(Beginning of Data for review)
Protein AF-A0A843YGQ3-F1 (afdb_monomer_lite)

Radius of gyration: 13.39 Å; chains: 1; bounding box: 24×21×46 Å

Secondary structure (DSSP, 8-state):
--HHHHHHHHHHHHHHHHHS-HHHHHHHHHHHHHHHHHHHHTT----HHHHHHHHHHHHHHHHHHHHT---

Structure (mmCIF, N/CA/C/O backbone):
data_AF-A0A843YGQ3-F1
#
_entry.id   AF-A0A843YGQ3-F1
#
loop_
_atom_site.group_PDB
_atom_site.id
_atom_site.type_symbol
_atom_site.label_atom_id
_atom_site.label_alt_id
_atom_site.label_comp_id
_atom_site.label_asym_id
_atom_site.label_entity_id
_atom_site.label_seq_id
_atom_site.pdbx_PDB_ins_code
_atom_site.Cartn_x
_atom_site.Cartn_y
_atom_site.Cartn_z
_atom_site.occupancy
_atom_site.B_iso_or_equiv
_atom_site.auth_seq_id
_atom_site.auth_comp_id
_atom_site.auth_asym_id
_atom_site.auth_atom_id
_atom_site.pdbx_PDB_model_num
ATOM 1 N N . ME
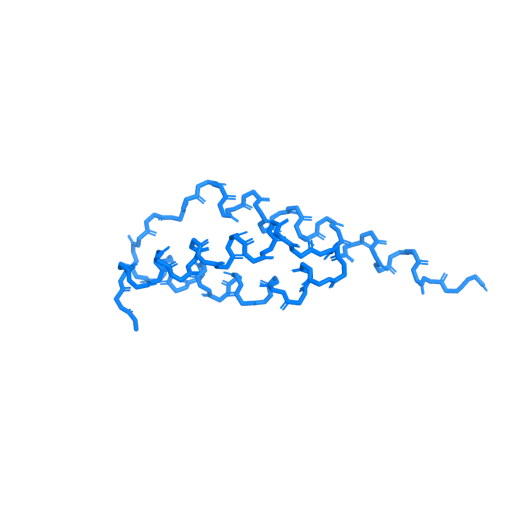T A 1 1 ? -1.360 -6.120 14.369 1.00 61.91 1 MET A N 1
ATOM 2 C CA . MET A 1 1 ? -1.222 -4.670 14.137 1.00 61.91 1 MET A CA 1
ATOM 3 C C . MET A 1 1 ? -2.537 -4.018 14.491 1.00 61.91 1 MET A C 1
ATOM 5 O O . MET A 1 1 ? -3.575 -4.531 14.092 1.00 61.91 1 MET A O 1
ATOM 9 N N . ASN A 1 2 ? -2.507 -2.931 15.249 1.00 85.50 2 ASN A N 1
ATOM 10 C CA . ASN A 1 2 ? -3.694 -2.105 15.454 1.00 85.50 2 ASN A CA 1
ATOM 11 C C . ASN A 1 2 ? -3.961 -1.244 14.209 1.00 85.50 2 ASN A C 1
ATOM 13 O O . ASN A 1 2 ? -3.067 -1.027 13.389 1.00 85.50 2 ASN A O 1
ATOM 17 N N . THR A 1 3 ? -5.168 -0.692 14.085 1.00 86.44 3 THR A N 1
ATOM 18 C CA . THR A 1 3 ? -5.572 0.145 12.942 1.00 86.44 3 THR A CA 1
ATOM 19 C C . THR A 1 3 ? -4.579 1.272 12.630 1.00 86.44 3 THR A C 1
ATOM 21 O O . THR A 1 3 ? -4.248 1.503 11.470 1.00 86.44 3 THR A O 1
ATOM 24 N N . SER A 1 4 ? -4.037 1.944 13.651 1.00 86.25 4 SER A N 1
ATOM 25 C CA . SER A 1 4 ?
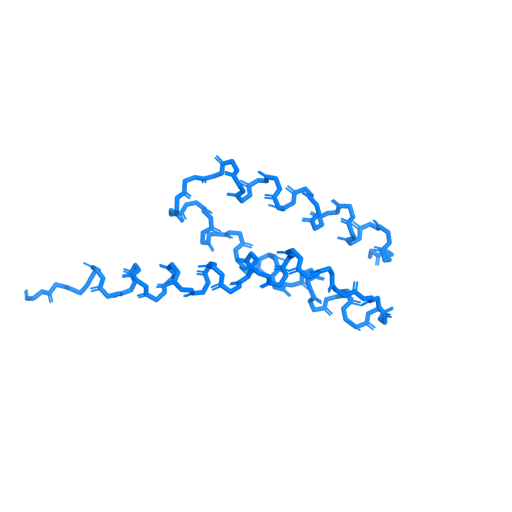 -3.044 3.016 13.472 1.00 86.25 4 SER A CA 1
ATOM 26 C C . SER A 1 4 ? -1.715 2.522 12.890 1.00 86.25 4 SER A C 1
ATOM 28 O O . SER A 1 4 ? -1.083 3.226 12.099 1.00 86.25 4 SER A O 1
ATOM 30 N N . GLU A 1 5 ? -1.293 1.308 13.246 1.00 88.12 5 GLU A N 1
ATOM 31 C CA . GLU A 1 5 ? -0.083 0.689 12.696 1.00 88.12 5 GLU A CA 1
ATOM 32 C C . GLU A 1 5 ? -0.295 0.292 11.235 1.00 88.12 5 GLU A C 1
ATOM 34 O O . GLU A 1 5 ? 0.566 0.568 10.404 1.00 88.12 5 GLU A O 1
ATOM 39 N N . LEU A 1 6 ? -1.466 -0.264 10.902 1.00 87.75 6 LEU A N 1
ATOM 40 C CA . LEU A 1 6 ? -1.842 -0.575 9.521 1.00 87.75 6 LEU A CA 1
ATOM 41 C C . LEU A 1 6 ? -1.876 0.684 8.649 1.00 87.75 6 LEU A C 1
ATOM 43 O O . LEU A 1 6 ? -1.347 0.673 7.543 1.00 87.75 6 LEU A O 1
ATOM 47 N N . LEU A 1 7 ? -2.433 1.791 9.150 1.00 87.38 7 LEU A N 1
ATOM 48 C CA . LEU A 1 7 ? -2.449 3.070 8.432 1.00 87.38 7 LEU A CA 1
ATOM 49 C C . LEU A 1 7 ? -1.043 3.647 8.234 1.00 87.38 7 LEU A C 1
ATOM 51 O O . LEU A 1 7 ? -0.744 4.200 7.176 1.00 87.38 7 LEU A O 1
ATOM 55 N N . THR A 1 8 ? -0.176 3.526 9.240 1.00 90.44 8 THR A N 1
ATOM 56 C CA . THR A 1 8 ? 1.216 3.993 9.158 1.00 90.44 8 THR A CA 1
ATOM 57 C C . THR A 1 8 ? 2.000 3.166 8.148 1.00 90.44 8 THR A C 1
ATOM 59 O O . THR A 1 8 ? 2.679 3.716 7.282 1.00 90.44 8 THR A O 1
ATOM 62 N N . TYR A 1 9 ? 1.846 1.846 8.206 1.00 90.25 9 TYR A N 1
ATOM 63 C CA . TYR A 1 9 ? 2.479 0.930 7.275 1.00 90.25 9 TYR A CA 1
ATOM 64 C C . TYR A 1 9 ? 1.953 1.116 5.845 1.00 90.25 9 TYR A C 1
ATOM 66 O O . TYR A 1 9 ? 2.745 1.174 4.909 1.00 90.25 9 TYR A O 1
ATOM 74 N N . ALA A 1 10 ? 0.647 1.340 5.670 1.00 88.06 10 ALA A N 1
ATOM 75 C CA . ALA A 1 10 ? 0.055 1.647 4.370 1.00 88.06 10 ALA A CA 1
ATOM 76 C C . ALA A 1 10 ? 0.614 2.941 3.757 1.00 88.06 10 ALA A C 1
ATOM 78 O O . ALA A 1 10 ? 0.913 2.972 2.566 1.00 88.06 10 ALA A O 1
ATOM 79 N N . LYS A 1 11 ? 0.809 3.997 4.560 1.00 89.69 11 LYS A N 1
ATOM 80 C CA . LYS A 1 11 ? 1.476 5.231 4.105 1.00 89.69 11 LYS A CA 1
ATOM 81 C C . LYS A 1 11 ? 2.925 4.978 3.704 1.00 89.69 11 LYS A C 1
ATOM 83 O O . LYS A 1 11 ? 3.400 5.539 2.724 1.00 89.69 11 LYS A O 1
ATOM 88 N N . HIS A 1 12 ? 3.636 4.145 4.458 1.00 91.12 12 HIS A N 1
ATOM 89 C CA . HIS A 1 12 ? 5.016 3.811 4.135 1.00 91.12 12 HIS A CA 1
ATOM 90 C C . HIS A 1 12 ? 5.111 3.014 2.823 1.00 91.12 12 HIS A C 1
ATOM 92 O O . HIS A 1 12 ? 5.943 3.332 1.977 1.00 91.12 12 HIS A O 1
ATOM 98 N N . LEU A 1 13 ? 4.206 2.052 2.617 1.00 89.69 13 LEU A N 1
ATOM 99 C CA . LEU A 1 13 ? 4.050 1.331 1.352 1.00 89.69 13 LEU A CA 1
ATOM 100 C C . LEU A 1 13 ? 3.717 2.274 0.194 1.00 89.69 13 LEU A C 1
ATOM 102 O O . LEU A 1 13 ? 4.340 2.173 -0.854 1.00 89.69 13 LEU A O 1
ATOM 106 N N . GLU A 1 14 ? 2.794 3.221 0.383 1.00 89.88 14 GLU A N 1
ATOM 107 C CA . GLU A 1 14 ? 2.465 4.234 -0.630 1.00 89.88 14 GLU A CA 1
ATOM 108 C C . GLU A 1 14 ? 3.716 5.011 -1.065 1.00 89.88 14 GLU A C 1
ATOM 110 O O . GLU A 1 14 ? 3.976 5.136 -2.258 1.00 89.88 14 GLU A O 1
ATOM 115 N N . GLN A 1 15 ? 4.531 5.481 -0.116 1.00 91.06 15 GLN A N 1
ATOM 116 C CA . GLN A 1 15 ? 5.775 6.193 -0.428 1.00 91.06 15 GLN A CA 1
ATOM 117 C C . GLN A 1 15 ? 6.778 5.313 -1.183 1.00 91.06 15 GLN A C 1
ATOM 119 O O . GLN A 1 15 ? 7.393 5.780 -2.140 1.00 91.06 15 GLN A O 1
ATOM 124 N N . GLN A 1 16 ? 6.923 4.044 -0.793 1.00 90.38 16 GLN A N 1
ATOM 125 C CA . GLN A 1 16 ? 7.806 3.107 -1.491 1.00 90.38 16 GLN A CA 1
ATOM 126 C C . GLN A 1 16 ? 7.328 2.816 -2.913 1.00 90.38 16 GLN A C 1
ATOM 128 O O . GLN A 1 16 ? 8.137 2.811 -3.834 1.00 90.38 16 GLN A O 1
ATOM 133 N N . ILE A 1 17 ? 6.021 2.641 -3.114 1.00 88.12 17 ILE A N 1
ATOM 134 C CA . ILE A 1 17 ? 5.430 2.428 -4.437 1.00 88.12 17 ILE A CA 1
ATOM 135 C C . ILE A 1 17 ? 5.646 3.667 -5.307 1.00 88.12 17 ILE A C 1
ATOM 137 O O . ILE A 1 17 ? 6.106 3.553 -6.438 1.00 88.12 17 ILE A O 1
ATOM 141 N N . LEU A 1 18 ? 5.392 4.867 -4.786 1.00 87.00 18 LEU A N 1
ATOM 142 C CA . LEU A 1 18 ? 5.617 6.101 -5.541 1.00 87.00 18 LEU A CA 1
ATOM 143 C C . LEU A 1 18 ? 7.095 6.287 -5.924 1.00 87.00 18 LEU A C 1
ATOM 145 O O . LEU A 1 18 ? 7.371 6.729 -7.039 1.00 87.00 18 LEU A O 1
ATOM 149 N N . ALA A 1 19 ? 8.023 5.906 -5.041 1.00 89.56 19 ALA A N 1
ATOM 150 C CA . ALA A 1 19 ? 9.465 5.975 -5.281 1.00 89.56 19 ALA A CA 1
ATOM 151 C C . ALA A 1 19 ? 10.015 4.840 -6.168 1.00 89.56 19 ALA A C 1
ATOM 153 O O . ALA A 1 19 ? 11.085 4.994 -6.756 1.00 89.56 19 ALA A O 1
ATOM 154 N N . ALA A 1 20 ? 9.321 3.705 -6.263 1.00 87.50 20 ALA A N 1
ATOM 155 C CA . ALA A 1 20 ? 9.741 2.567 -7.071 1.00 87.50 20 ALA A CA 1
ATOM 156 C C . ALA A 1 20 ? 9.442 2.777 -8.565 1.00 87.50 20 ALA A C 1
ATOM 158 O O . ALA A 1 20 ? 8.482 3.450 -8.941 1.00 87.50 20 ALA A O 1
ATOM 159 N N . SER A 1 21 ? 10.255 2.152 -9.419 1.00 80.62 21 SER A N 1
ATOM 160 C CA . SER A 1 21 ? 9.996 2.008 -10.858 1.00 80.62 21 SER A CA 1
ATOM 161 C C . SER A 1 21 ? 8.839 1.037 -11.109 1.00 80.62 21 SER A C 1
ATOM 163 O O . SER A 1 21 ? 8.549 0.205 -10.251 1.00 80.62 21 SER A O 1
ATOM 165 N N . ASP A 1 22 ? 8.211 1.086 -12.283 1.00 73.75 22 ASP A N 1
ATOM 166 C CA . ASP A 1 22 ? 6.977 0.337 -12.582 1.00 73.75 22 ASP A CA 1
ATOM 167 C C . ASP A 1 22 ? 7.068 -1.171 -12.294 1.00 73.75 22 ASP A C 1
ATOM 169 O O . ASP A 1 22 ? 6.177 -1.742 -11.670 1.00 73.75 22 ASP A O 1
ATOM 173 N N . THR A 1 23 ? 8.197 -1.808 -12.598 1.00 75.31 23 THR A N 1
ATOM 174 C CA . THR A 1 23 ? 8.428 -3.225 -12.268 1.00 75.31 23 THR A CA 1
ATOM 175 C C . THR A 1 23 ? 8.547 -3.472 -10.757 1.00 75.31 23 THR A C 1
ATOM 177 O O . THR A 1 23 ? 8.071 -4.478 -10.232 1.00 75.31 23 THR A O 1
ATOM 180 N N . GLY A 1 24 ? 9.163 -2.538 -10.025 1.00 80.94 24 GLY A N 1
ATOM 181 C CA . GLY A 1 24 ? 9.296 -2.609 -8.568 1.00 80.94 24 GLY A CA 1
ATOM 182 C C . GLY A 1 24 ? 7.967 -2.368 -7.853 1.00 80.94 24 GLY A C 1
ATOM 183 O O . GLY A 1 24 ? 7.675 -3.028 -6.859 1.00 80.94 24 GLY A O 1
ATOM 184 N N . ARG A 1 25 ? 7.120 -1.489 -8.399 1.00 84.62 25 ARG A N 1
ATOM 185 C CA . ARG A 1 25 ? 5.774 -1.193 -7.890 1.00 84.62 25 ARG A CA 1
ATOM 186 C C . ARG A 1 25 ? 4.886 -2.432 -7.812 1.00 84.62 25 ARG A C 1
ATOM 188 O O . ARG A 1 25 ? 4.223 -2.644 -6.797 1.00 84.62 25 ARG A O 1
ATOM 195 N N . LEU A 1 26 ? 4.938 -3.291 -8.829 1.00 84.31 26 LEU A N 1
ATOM 196 C CA . LEU A 1 26 ? 4.173 -4.541 -8.870 1.00 84.31 26 LEU A CA 1
ATOM 197 C C . LEU A 1 26 ? 4.526 -5.502 -7.728 1.00 84.31 26 LEU A C 1
ATOM 199 O O . LEU A 1 26 ? 3.652 -6.191 -7.204 1.00 84.31 26 LEU A O 1
ATOM 203 N N . SER A 1 27 ? 5.777 -5.489 -7.264 1.00 86.50 27 SER A N 1
ATOM 204 C CA . SER A 1 27 ? 6.206 -6.322 -6.131 1.00 86.50 27 SER A CA 1
ATOM 205 C C . SER A 1 27 ? 5.561 -5.902 -4.803 1.00 86.50 27 SER A C 1
ATOM 207 O O . SER A 1 27 ? 5.433 -6.716 -3.885 1.00 86.50 27 SER A O 1
ATOM 209 N N . PHE A 1 28 ? 5.104 -4.651 -4.696 1.00 87.75 28 PHE A N 1
ATOM 210 C CA . PHE A 1 28 ? 4.409 -4.133 -3.517 1.00 87.75 28 PHE A CA 1
ATOM 211 C C . PHE A 1 28 ? 2.889 -4.329 -3.570 1.00 87.75 28 PHE A C 1
ATOM 213 O O . PHE A 1 28 ? 2.243 -4.254 -2.525 1.00 87.75 28 PHE A O 1
ATOM 220 N N . GLN A 1 29 ? 2.303 -4.625 -4.735 1.00 86.69 29 GLN A N 1
ATOM 221 C CA . GLN A 1 29 ? 0.863 -4.867 -4.889 1.00 86.69 29 GLN A CA 1
ATOM 222 C C . GLN A 1 29 ? 0.307 -5.932 -3.917 1.00 86.69 29 GLN A C 1
ATOM 224 O O . GLN A 1 29 ? -0.671 -5.640 -3.222 1.00 86.69 29 GLN A O 1
ATOM 229 N N . PRO A 1 30 ? 0.901 -7.137 -3.766 1.00 89.25 30 PRO A N 1
ATOM 230 C CA . PRO A 1 30 ? 0.388 -8.125 -2.813 1.
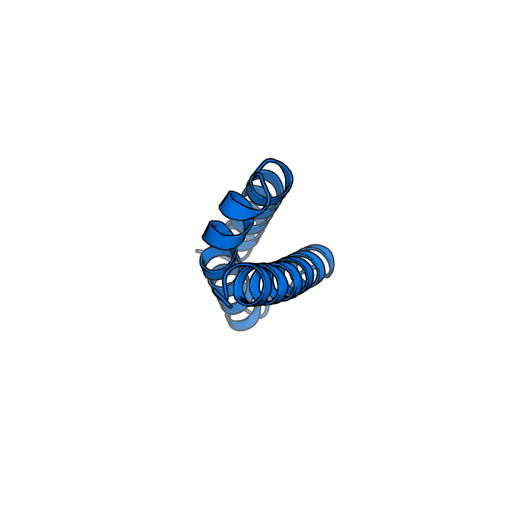00 89.25 30 PRO A CA 1
ATOM 231 C C . PRO A 1 30 ? 0.466 -7.641 -1.357 1.00 89.25 30 PRO A C 1
ATOM 233 O O . PRO A 1 30 ? -0.436 -7.928 -0.567 1.00 89.25 30 PRO A O 1
ATOM 236 N N . GLN A 1 31 ? 1.501 -6.869 -1.006 1.00 90.25 31 GLN A N 1
ATOM 237 C CA . GLN A 1 31 ? 1.652 -6.293 0.334 1.00 90.25 31 GLN A CA 1
ATOM 238 C C . GLN A 1 31 ? 0.601 -5.207 0.588 1.00 90.25 31 GLN A C 1
ATOM 240 O O . GLN A 1 31 ? -0.054 -5.218 1.629 1.00 90.25 31 GLN A O 1
ATOM 245 N N . LEU A 1 32 ? 0.369 -4.321 -0.385 1.00 90.06 32 LEU A N 1
ATOM 246 C CA . LEU A 1 32 ? -0.675 -3.301 -0.320 1.00 90.06 32 LEU A CA 1
ATOM 247 C C . LEU A 1 32 ? -2.053 -3.944 -0.123 1.00 90.06 32 LEU A C 1
ATOM 249 O O . LEU A 1 32 ? -2.770 -3.583 0.808 1.00 90.06 32 LEU A O 1
ATOM 253 N N . ARG A 1 33 ? -2.407 -4.951 -0.931 1.00 90.81 33 ARG A N 1
ATOM 254 C CA . ARG A 1 33 ? -3.701 -5.649 -0.829 1.00 90.81 33 ARG A CA 1
ATOM 255 C C . ARG A 1 33 ? -3.899 -6.336 0.519 1.00 90.81 33 ARG A C 1
ATOM 257 O O . ARG A 1 33 ? -5.012 -6.302 1.047 1.00 90.81 33 ARG A O 1
ATOM 264 N N . ALA A 1 34 ? -2.846 -6.923 1.093 1.00 91.38 34 ALA A N 1
ATOM 265 C CA . ALA A 1 34 ? -2.906 -7.513 2.429 1.00 91.38 34 ALA A CA 1
ATOM 266 C C . ALA A 1 34 ? -3.275 -6.460 3.487 1.00 91.38 34 ALA A C 1
ATOM 268 O O . ALA A 1 34 ? -4.232 -6.652 4.234 1.00 91.38 34 ALA A O 1
ATOM 269 N N . VAL A 1 35 ? -2.610 -5.303 3.465 1.00 91.06 35 VAL A N 1
ATOM 270 C CA . VAL A 1 35 ? -2.865 -4.206 4.412 1.00 91.06 35 VAL A CA 1
ATOM 271 C C . VAL A 1 35 ? -4.255 -3.602 4.226 1.00 91.06 35 VAL A C 1
ATOM 273 O O . VAL A 1 35 ? -4.945 -3.326 5.205 1.00 91.06 35 VAL A O 1
ATOM 276 N N . LEU A 1 36 ? -4.713 -3.426 2.981 1.00 90.69 36 LEU A N 1
ATOM 277 C CA . LEU A 1 36 ? -6.070 -2.943 2.705 1.00 90.69 36 LEU A CA 1
ATOM 278 C C . LEU A 1 36 ? -7.133 -3.923 3.209 1.00 90.69 36 LEU A C 1
ATOM 280 O O . LEU A 1 36 ? -8.174 -3.493 3.709 1.00 90.69 36 LEU A O 1
ATOM 284 N N . ARG A 1 37 ? -6.883 -5.231 3.092 1.00 91.19 37 ARG A N 1
ATOM 285 C CA . ARG A 1 37 ? -7.763 -6.268 3.639 1.00 91.19 37 ARG A CA 1
ATOM 286 C C . ARG A 1 37 ? -7.794 -6.211 5.164 1.00 91.19 37 ARG A C 1
ATOM 288 O O . ARG A 1 37 ? -8.889 -6.206 5.718 1.00 91.19 37 ARG A O 1
ATOM 295 N N . ASP A 1 38 ? -6.640 -6.102 5.816 1.00 91.06 38 ASP A N 1
ATOM 296 C CA . ASP A 1 38 ? -6.554 -6.011 7.278 1.00 91.06 38 ASP A CA 1
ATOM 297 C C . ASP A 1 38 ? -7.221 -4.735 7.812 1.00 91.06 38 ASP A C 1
(End of Data for review)
_Aim of the exercise:_
Whatever lies between the line containing "ATOM 295 N N" and the final line above, both included, must be returned exactly.

_Answer:_
ATOM 295 N N . ASP A 1 38 ? -6.640 -6.102 5.816 1.00 91.06 38 ASP A N 1
ATOM 296 C CA . ASP A 1 38 ? -6.554 -6.011 7.278 1.00 91.06 38 ASP A CA 1
ATOM 297 C C . ASP A 1 38 ? -7.221 -4.735 7.812 1.00 91.06 38 ASP A C 1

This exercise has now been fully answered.